OpenCV-Pythonをソースからビルドする場合は、OpenCV入門の該当する手順に従うこと。

ライブラリのインストールを始める前に、いくつかの依存関係を除外したり含めたり（例えば opencv-python）して requirements.txt をカスタマイズできる。以下の行で、事前に有効化した仮想環境への要件のインストールを開始する:

pip install -r requirements.txt

実践

この章では、以下の点を扱う。

分類モデルの変換パイプラインを作成する
推論を行い、予測結果を処理する

モデル変換パイプライン

本節のコードはsamples/dnn/dnn_model_runnerモジュールにあり、次の行で実行できる:

python -m dnn_model_runner.dnn_conversion.pytorch.classification.py_to_py_resnet50_onnx

以下のコードには、下に列挙する各ステップの説明が含まれている:

PyTorchモデルをインスタンス化する
PyTorchモデルを.onnxへ変換する

# initialize PyTorch ResNet-50 model
original_model = models.resnet50(pretrained=True)
 
# get the path to the converted into ONNX PyTorch model
full_model_path = get_pytorch_onnx_model(original_model)
print("PyTorch ResNet-50 model was successfully converted: ", full_model_path)
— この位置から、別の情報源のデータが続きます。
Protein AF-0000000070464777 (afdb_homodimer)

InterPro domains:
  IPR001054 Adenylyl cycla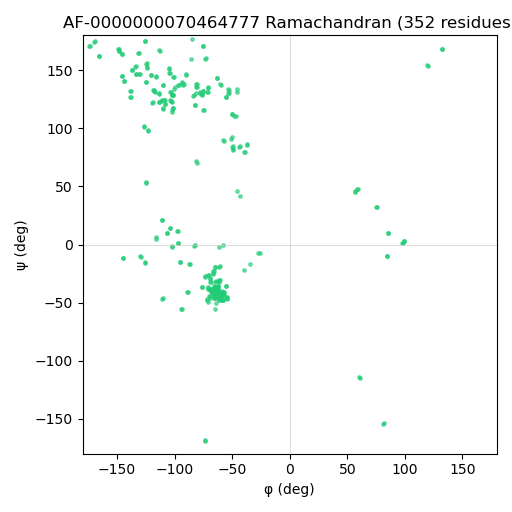se class-3/4/guanylyl cyclase [PF00211] (2-158)
  IPR001054 Adenylyl cyclase class-3/4/guanylyl cyclase [PS50125] (1-113)
  IPR001054 Adenylyl cyclase class-3/4/guanylyl cyclase [SM00044] (1-150)
  IPR001054 Adenylyl cyclase class-3/4/guanylyl cyclase [cd07302] (1-157)
  IPR018297 Adenylyl cyclase class-4/guanylyl cyclase, conserved site [PS00452] (90-113)
  IPR029787 Nucleotide cyclase [G3DSA:3.30.70.1230] (1-161)
  IPR029787 Nucleotide cyclase [SSF55073] (2-156)
  IPR050401 Cyclic nucleotide synthase [PTHR11920] (1-159)

Structure (mmCIF, N/CA/C/O backbone):
data_AF-0000000070464777-model_v1
#
loop_
_entity.id
_entity.type
_entity.pdbx_description
1 polymer 'Guanylate cyclase domain-containing protein'
#
loop_
_atom_site.group_PDB
_atom_site.id
_atom_site.type_symbol
_atom_site.label_atom_id
_atom_site.label_alt_id
_atom_site.label_comp_id
_atom_site.label_asym_id
_atom_site.label_entity_id
_atom_site.label_seq_id
_atom_site.pdbx_PDB_ins_code
_atom_site.Cartn_x
_atom_site.Cartn_y
_atom_site.Cartn_z
_atom_site.occupancy
_atom_site.B_iso_or_equiv
_atom_site.auth_seq_id
_atom_site.auth_comp_id
_atom_site.auth_asym_id
_atom_site.auth_atom_id
_atom_site.pdbx_PDB_model_num
ATOM 1 N N . MET A 1 1 ? 23.359 -1.418 -5.762 1 71.75 1 MET A N 1
ATOM 2 C CA . MET A 1 1 ? 22.484 -0.842 -6.781 1 71.75 1 MET A CA 1
ATOM 3 C C . MET A 1 1 ? 21.953 0.516 -6.336 1 71.75 1 MET A C 1
ATOM 5 O O . MET A 1 1 ? 21.547 0.683 -5.18 1 71.75 1 MET A O 1
ATOM 9 N N . THR A 1 2 ? 22.016 1.496 -7.207 1 77.44 2 THR A N 1
ATOM 10 C CA . THR A 1 2 ? 21.484 2.816 -6.906 1 77.44 2 THR A CA 1
ATOM 11 C C . THR A 1 2 ? 19.953 2.793 -6.93 1 77.44 2 THR A C 1
ATOM 13 O O . THR A 1 2 ? 19.359 1.883 -7.496 1 77.44 2 THR A O 1
ATOM 16 N N . PRO A 1 3 ? 19.25 3.721 -6.328 1 76.88 3 PRO A N 1
ATOM 17 C CA . PRO A 1 3 ? 17.797 3.777 -6.387 1 76.88 3 PRO A CA 1
ATOM 18 C C . PRO A 1 3 ? 17.266 3.805 -7.816 1 76.88 3 PRO A C 1
ATOM 20 O O . PRO A 1 3 ? 16.234 3.174 -8.117 1 76.88 3 PRO A O 1
ATOM 23 N N . ASN A 1 4 ? 18 4.461 -8.617 1 80.19 4 ASN A N 1
ATOM 24 C CA . ASN A 1 4 ? 17.594 4.527 -10.016 1 80.19 4 ASN A CA 1
ATOM 25 C C . ASN A 1 4 ? 17.703 3.162 -10.695 1 80.19 4 ASN A C 1
ATOM 27 O O . ASN A 1 4 ? 16.812 2.787 -11.477 1 80.19 4 ASN A O 1
ATOM 31 N N . GLU A 1 5 ? 18.734 2.473 -10.406 1 82.94 5 GLU A N 1
ATOM 32 C CA . GLU A 1 5 ? 18.922 1.134 -10.961 1 82.94 5 GLU A CA 1
ATOM 33 C C . GLU A 1 5 ? 17.844 0.179 -10.453 1 82.94 5 GLU A C 1
ATOM 35 O O . GLU A 1 5 ? 17.359 -0.667 -11.211 1 82.94 5 GLU A O 1
ATOM 40 N N . LEU A 1 6 ? 17.5 0.372 -9.273 1 82.31 6 LEU A N 1
ATOM 41 C CA . LEU A 1 6 ? 16.469 -0.466 -8.664 1 82.31 6 LEU A CA 1
ATOM 42 C C . LEU A 1 6 ? 15.117 -0.235 -9.328 1 82.31 6 LEU A C 1
ATOM 44 O O . LEU A 1 6 ? 14.398 -1.189 -9.617 1 82.31 6 LEU A O 1
ATOM 48 N N . ILE A 1 7 ? 14.836 1.004 -9.625 1 85.25 7 ILE A N 1
ATOM 49 C CA . ILE A 1 7 ? 13.547 1.348 -10.227 1 85.25 7 ILE A CA 1
ATOM 50 C C . ILE A 1 7 ? 13.477 0.781 -11.641 1 85.25 7 ILE A C 1
ATOM 52 O O . ILE A 1 7 ? 12.422 0.297 -12.07 1 85.25 7 ILE A O 1
ATOM 56 N N . LEU A 1 8 ? 14.617 0.869 -12.359 1 87.81 8 LEU A N 1
ATOM 57 C CA . LEU A 1 8 ? 14.656 0.323 -13.711 1 87.81 8 LEU A CA 1
ATOM 58 C C . LEU A 1 8 ? 14.445 -1.187 -13.695 1 87.81 8 LEU A C 1
ATOM 60 O O . LEU A 1 8 ? 13.719 -1.726 -14.523 1 87.81 8 LEU A O 1
ATOM 64 N N . MET A 1 9 ? 15.094 -1.783 -12.766 1 90.31 9 MET A N 1
ATOM 65 C CA . MET A 1 9 ? 14.938 -3.229 -12.625 1 90.31 9 MET A CA 1
ATOM 66 C C . MET A 1 9 ? 13.5 -3.59 -12.258 1 90.31 9 MET A C 1
ATOM 68 O O . MET A 1 9 ? 12.914 -4.496 -12.852 1 90.31 9 MET A O 1
ATOM 72 N N . LEU A 1 10 ? 12.969 -2.863 -11.359 1 91.06 10 LEU A N 1
ATOM 73 C CA . LEU A 1 10 ? 11.578 -3.084 -10.961 1 91.06 10 LEU A CA 1
ATOM 74 C C . LEU A 1 10 ? 10.633 -2.867 -12.141 1 91.06 10 LEU A C 1
ATOM 76 O O . LEU A 1 10 ? 9.695 -3.643 -12.344 1 91.06 10 LEU A O 1
ATOM 80 N N . GLY A 1 11 ? 10.922 -1.846 -12.844 1 91.75 11 GLY A N 1
ATOM 81 C CA . GLY A 1 11 ? 10.125 -1.579 -14.031 1 91.75 11 GLY A CA 1
ATOM 82 C C . GLY A 1 11 ? 10.133 -2.725 -15.023 1 91.75 11 GLY A C 1
ATOM 83 O O . GLY A 1 11 ? 9.086 -3.086 -15.57 1 91.75 11 GLY A O 1
ATOM 84 N N . ASP A 1 12 ? 11.273 -3.295 -15.211 1 92.12 12 ASP A N 1
ATOM 85 C CA . ASP A 1 12 ? 11.422 -4.43 -16.109 1 92.12 12 ASP A CA 1
ATOM 86 C C . ASP A 1 12 ? 10.617 -5.633 -15.625 1 92.12 12 ASP A C 1
ATOM 88 O O . ASP A 1 12 ? 9.945 -6.301 -16.406 1 92.12 12 ASP A O 1
ATOM 92 N N . ILE A 1 13 ? 10.719 -5.832 -14.43 1 94.06 13 ILE A N 1
ATOM 93 C CA . ILE A 1 13 ? 10.039 -6.965 -13.82 1 94.06 13 ILE A CA 1
ATOM 94 C C . ILE A 1 13 ? 8.523 -6.773 -13.914 1 94.06 13 ILE A C 1
ATOM 96 O O . ILE A 1 13 ? 7.805 -7.664 -14.367 1 94.06 13 ILE A O 1
ATOM 100 N N . VAL A 1 14 ? 8.078 -5.609 -13.586 1 94.62 14 VAL A N 1
ATOM 101 C CA . VAL A 1 14 ? 6.652 -5.316 -13.625 1 94.62 14 VAL A CA 1
ATOM 102 C C . VAL A 1 14 ? 6.152 -5.395 -15.07 1 94.62 14 VAL A C 1
ATOM 104 O O . VAL A 1 14 ? 5.055 -5.895 -15.32 1 94.62 14 VAL A O 1
ATOM 107 N N . HIS A 1 15 ? 6.922 -4.98 -15.945 1 93.94 15 HIS A N 1
ATOM 108 C CA . HIS A 1 15 ? 6.582 -5.066 -17.359 1 93.94 15 HIS A CA 1
ATOM 109 C C . HIS A 1 15 ? 6.312 -6.508 -17.781 1 93.94 15 HIS A C 1
ATOM 111 O O . HIS A 1 15 ? 5.332 -6.785 -18.469 1 93.94 15 HIS A O 1
ATOM 117 N N . ASN A 1 16 ? 7.094 -7.324 -17.344 1 94.25 16 ASN A N 1
ATOM 118 C CA . ASN A 1 16 ? 6.957 -8.727 -17.734 1 94.25 16 ASN A CA 1
ATOM 119 C C . ASN A 1 16 ? 5.801 -9.398 -17 1 94.25 16 ASN A C 1
ATOM 121 O O . ASN A 1 16 ? 5.125 -10.266 -17.547 1 94.25 16 ASN A O 1
ATOM 125 N N . PHE A 1 17 ? 5.625 -9.016 -15.734 1 96 17 PHE A N 1
ATOM 126 C CA . PHE A 1 17 ? 4.438 -9.492 -15.039 1 96 17 PHE A CA 1
ATOM 127 C C . PHE A 1 17 ? 3.172 -9.07 -15.766 1 96 17 PHE A C 1
ATOM 129 O O . PHE A 1 17 ? 2.256 -9.875 -15.953 1 96 17 PHE A O 1
ATOM 136 N N . ASP A 1 18 ? 3.184 -7.852 -16.203 1 95.12 18 ASP A N 1
ATOM 137 C CA . ASP A 1 18 ? 2.039 -7.316 -16.922 1 95.12 18 ASP A CA 1
ATOM 138 C C . ASP A 1 18 ? 1.759 -8.133 -18.188 1 95.12 18 ASP A C 1
ATOM 140 O O . ASP A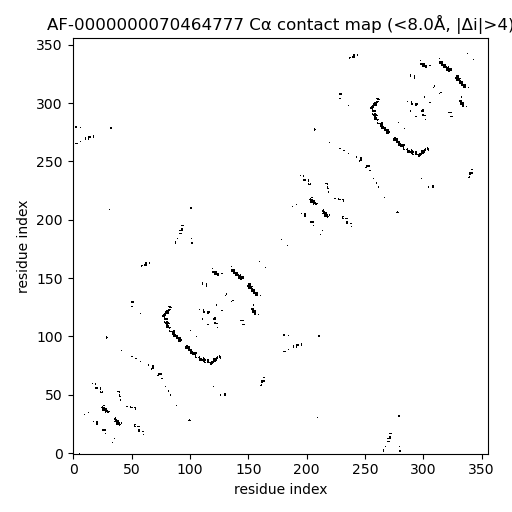 1 18 ? 0.602 -8.422 -18.5 1 95.12 18 ASP A O 1
ATOM 144 N N . LYS A 1 19 ? 2.717 -8.523 -18.844 1 94.06 19 LYS A N 1
ATOM 145 C CA . LYS A 1 19 ? 2.553 -9.336 -20.047 1 94.06 19 LYS A CA 1
ATOM 146 C C . LYS A 1 19 ? 1.921 -10.688 -19.703 1 94.06 19 LYS A C 1
ATOM 148 O O . LYS A 1 19 ? 1.051 -11.172 -20.438 1 94.06 19 LYS A O 1
ATOM 153 N N . LEU A 1 20 ? 2.32 -11.227 -18.594 1 94.75 20 LEU A N 1
ATOM 154 C CA . LEU A 1 20 ? 1.855 -12.547 -18.188 1 94.75 20 LEU A CA 1
ATOM 155 C C . LEU A 1 20 ? 0.385 -12.5 -17.781 1 94.75 20 LEU A C 1
ATOM 157 O O . LEU A 1 20 ? -0.299 -13.531 -17.797 1 94.75 20 LEU A O 1
ATOM 161 N N . THR A 1 21 ? -0.085 -11.297 -17.328 1 94.81 21 THR A N 1
ATOM 162 C CA . THR A 1 21 ? -1.466 -11.18 -16.875 1 94.81 21 THR A CA 1
ATOM 163 C C . THR A 1 21 ? -2.438 -11.516 -18.016 1 94.81 21 THR A C 1
ATOM 165 O O . THR A 1 21 ? -3.535 -12.016 -17.766 1 94.81 21 THR A O 1
ATOM 168 N N . GLU A 1 22 ? -2.066 -11.258 -19.188 1 93.06 22 GLU A N 1
ATOM 169 C CA . GLU A 1 22 ? -2.941 -11.5 -20.328 1 93.06 22 GLU A CA 1
ATOM 170 C C . GLU A 1 22 ? -3.188 -12.992 -20.531 1 93.06 22 GLU A C 1
ATOM 172 O O . GLU A 1 22 ? -4.305 -13.406 -20.844 1 93.06 22 GLU A O 1
ATOM 177 N N . LYS A 1 23 ? -2.189 -13.773 -20.312 1 94.06 23 LYS A N 1
ATOM 178 C CA . LYS A 1 23 ? -2.262 -15.219 -20.5 1 94.06 23 LYS A CA 1
ATOM 179 C C . LYS A 1 23 ? -3.248 -15.852 -19.531 1 94.06 23 LYS A C 1
ATOM 181 O O . LYS A 1 23 ? -3.953 -16.797 -19.891 1 94.06 23 LYS A O 1
ATOM 186 N N . TYR A 1 24 ? -3.381 -15.25 -18.312 1 94.31 24 TYR A N 1
ATOM 187 C CA . TYR A 1 24 ? -4.148 -15.906 -17.266 1 94.31 24 TYR A CA 1
ATOM 188 C C . TYR A 1 24 ? -5.375 -15.086 -16.891 1 94.31 24 TYR A C 1
ATOM 190 O O . TYR A 1 24 ? -6.07 -15.398 -15.922 1 94.31 24 TYR A O 1
ATOM 198 N N . PHE A 1 25 ? -5.609 -14.023 -17.594 1 92.94 25 PHE A N 1
ATOM 199 C CA . PHE A 1 25 ? -6.75 -13.156 -17.344 1 92.94 25 PHE A CA 1
ATOM 200 C C . PHE A 1 25 ? -6.707 -12.602 -15.93 1 92.94 25 PHE A C 1
ATOM 202 O O . PHE A 1 25 ? -7.695 -12.68 -15.203 1 92.94 25 PHE A O 1
ATOM 209 N N . ILE A 1 26 ? -5.551 -12.125 -15.609 1 94.5 26 ILE A N 1
ATOM 210 C CA . ILE A 1 26 ? -5.293 -11.469 -14.336 1 94.5 26 ILE A CA 1
ATOM 211 C C . ILE A 1 26 ? -5.391 -9.953 -14.5 1 94.5 26 ILE A C 1
ATOM 213 O O . ILE A 1 26 ? -4.941 -9.406 -15.508 1 94.5 26 ILE A O 1
ATOM 217 N N . ASP A 1 27 ? -6.012 -9.297 -13.562 1 93.12 27 ASP A N 1
ATOM 218 C CA . ASP A 1 27 ? -6.062 -7.84 -13.547 1 93.12 27 ASP A CA 1
ATOM 219 C C . ASP A 1 27 ? -5.059 -7.266 -12.555 1 93.12 27 ASP A C 1
ATOM 221 O O . ASP A 1 27 ? -5.145 -7.531 -11.352 1 93.12 27 ASP A O 1
ATOM 225 N N . LYS A 1 28 ? -4.152 -6.531 -13.117 1 94.88 28 LYS A N 1
ATOM 226 C CA . LYS A 1 28 ? -3.289 -5.789 -12.203 1 94.88 28 LYS A CA 1
ATOM 227 C C . LYS A 1 28 ? -4.047 -4.648 -11.539 1 94.88 28 LYS A C 1
ATOM 229 O O . LYS A 1 28 ? -4.734 -3.875 -12.211 1 94.88 28 LYS A O 1
ATOM 234 N N . ILE A 1 29 ? -3.932 -4.566 -10.297 1 93.94 29 ILE A N 1
ATOM 235 C CA . ILE A 1 29 ? -4.594 -3.484 -9.578 1 93.94 29 ILE A CA 1
ATOM 236 C C . ILE A 1 29 ? -3.627 -2.318 -9.391 1 93.94 29 ILE A C 1
ATOM 238 O O . ILE A 1 29 ? -3.924 -1.188 -9.781 1 93.94 29 ILE A O 1
ATOM 242 N N . LYS A 1 30 ? -2.459 -2.602 -8.789 1 93.44 30 LYS A N 1
ATOM 243 C CA . LYS A 1 30 ? -1.426 -1.586 -8.609 1 93.44 30 LYS A CA 1
ATOM 244 C C . LYS A 1 30 ? -0.15 -2.195 -8.031 1 93.44 30 LYS A C 1
ATOM 246 O O . LYS A 1 30 ? -0.131 -3.369 -7.656 1 93.44 30 LYS A O 1
ATOM 251 N N . THR A 1 31 ? 0.882 -1.382 -8.016 1 93 31 THR A N 1
ATOM 252 C CA . THR A 1 31 ? 2.08 -1.713 -7.254 1 93 31 THR A CA 1
ATOM 253 C C . THR A 1 31 ? 2.109 -0.945 -5.934 1 93 31 THR A C 1
ATOM 255 O O . THR A 1 31 ? 1.633 0.19 -5.859 1 93 31 THR A O 1
ATOM 258 N N . ILE A 1 32 ? 2.588 -1.556 -4.938 1 91.12 32 ILE A N 1
ATOM 259 C CA . ILE A 1 32 ? 2.797 -0.946 -3.631 1 91.12 32 ILE A CA 1
ATOM 260 C C . ILE A 1 32 ? 4.246 -1.15 -3.191 1 91.12 32 ILE A C 1
ATOM 262 O O . ILE A 1 32 ? 4.598 -2.209 -2.67 1 91.12 32 ILE A O 1
ATOM 266 N N . GLY A 1 33 ? 5.055 -0.111 -3.338 1 85.81 33 GLY A N 1
ATOM 267 C CA . GLY A 1 33 ? 6.48 -0.354 -3.205 1 85.81 33 GLY A CA 1
ATOM 268 C C . GLY A 1 33 ? 7.016 -1.34 -4.227 1 85.81 33 GLY A C 1
ATOM 269 O O . GLY A 1 33 ? 6.906 -1.113 -5.434 1 85.81 33 GLY A O 1
ATOM 270 N N . ASP A 1 34 ? 7.438 -2.428 -3.658 1 89.25 34 ASP A N 1
ATOM 271 C CA . ASP A 1 34 ? 7.969 -3.455 -4.551 1 89.25 34 ASP A CA 1
ATOM 272 C C . ASP A 1 34 ? 6.996 -4.621 -4.688 1 89.25 34 ASP A C 1
ATOM 274 O O . ASP A 1 34 ? 7.328 -5.648 -5.285 1 89.25 34 ASP A O 1
ATOM 278 N N . ALA A 1 35 ? 5.852 -4.395 -4.176 1 93.62 35 ALA A N 1
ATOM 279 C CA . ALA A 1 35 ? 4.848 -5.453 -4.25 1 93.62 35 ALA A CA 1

get_pytorch_onnx_model(original_model)関数はtorch.onnx.export(...)の呼び出しに基づいている:

# define the directory for further converted model save
onnx_model_path = "models"
# define the name of further converted model
onnx_model_name = "resnet50.onnx"
 
# create directory for further converted model
os.makedirs(onnx_model_path, exist_ok=True)
 
# get full path to the converted model
full_model_path = os.path.join(onnx_model_path, onnx_model_name)
 
# generate model input
generated_input = Variable(
    torch.randn(1, 3, 224, 224)
)
 
# model export into ONNX format
torch.onnx.export(
    original_model,
    generated_input,
    full_model_path,
    verbose=True,
    input_names=["input"],
    output_names=["output"],
    opset_version=11
)

上記のコードを正常に実行すると、以下の出力が得られる。

PyTorch ResNet-50 model was successfully converted: models/resnet50.onnx

dnn/samplesモジュールで提案されているdnn_model_runnerを使うと、次のPyTorch分類モデルについて上記の変換手順を再現できる:

alexnet
vgg11
vgg13
vgg16
vgg19
resnet18
resnet34
resnet50
resnet101
resnet152
squeezenet1_0
squeezenet1_1
resnext50_32x4d
resnext101_32x8d
wide_resnet50_2
wide_resnet101_2

変換済みモデルを得るには、次の行を実行する:

python -m dnn_model_runner.dnn_conversion.pytorch.classification.py_to_py_cls --model_name <pytorch_cls_model_name> --evaluate False

ResNet-50の場合は次の行を実行する:

python -m dnn_model_runner.dnn_conversion.pytorch.classification.py_to_py_cls --model_name resnet50 --evaluate False

変換済みモデルを保存するデフォルトのルートディレクトリは、CommonConfigモジュールで定義されている:

@dataclass
class CommonConfig:
    output_data_root_dir: str = "dnn_model_runner/dnn_conversion"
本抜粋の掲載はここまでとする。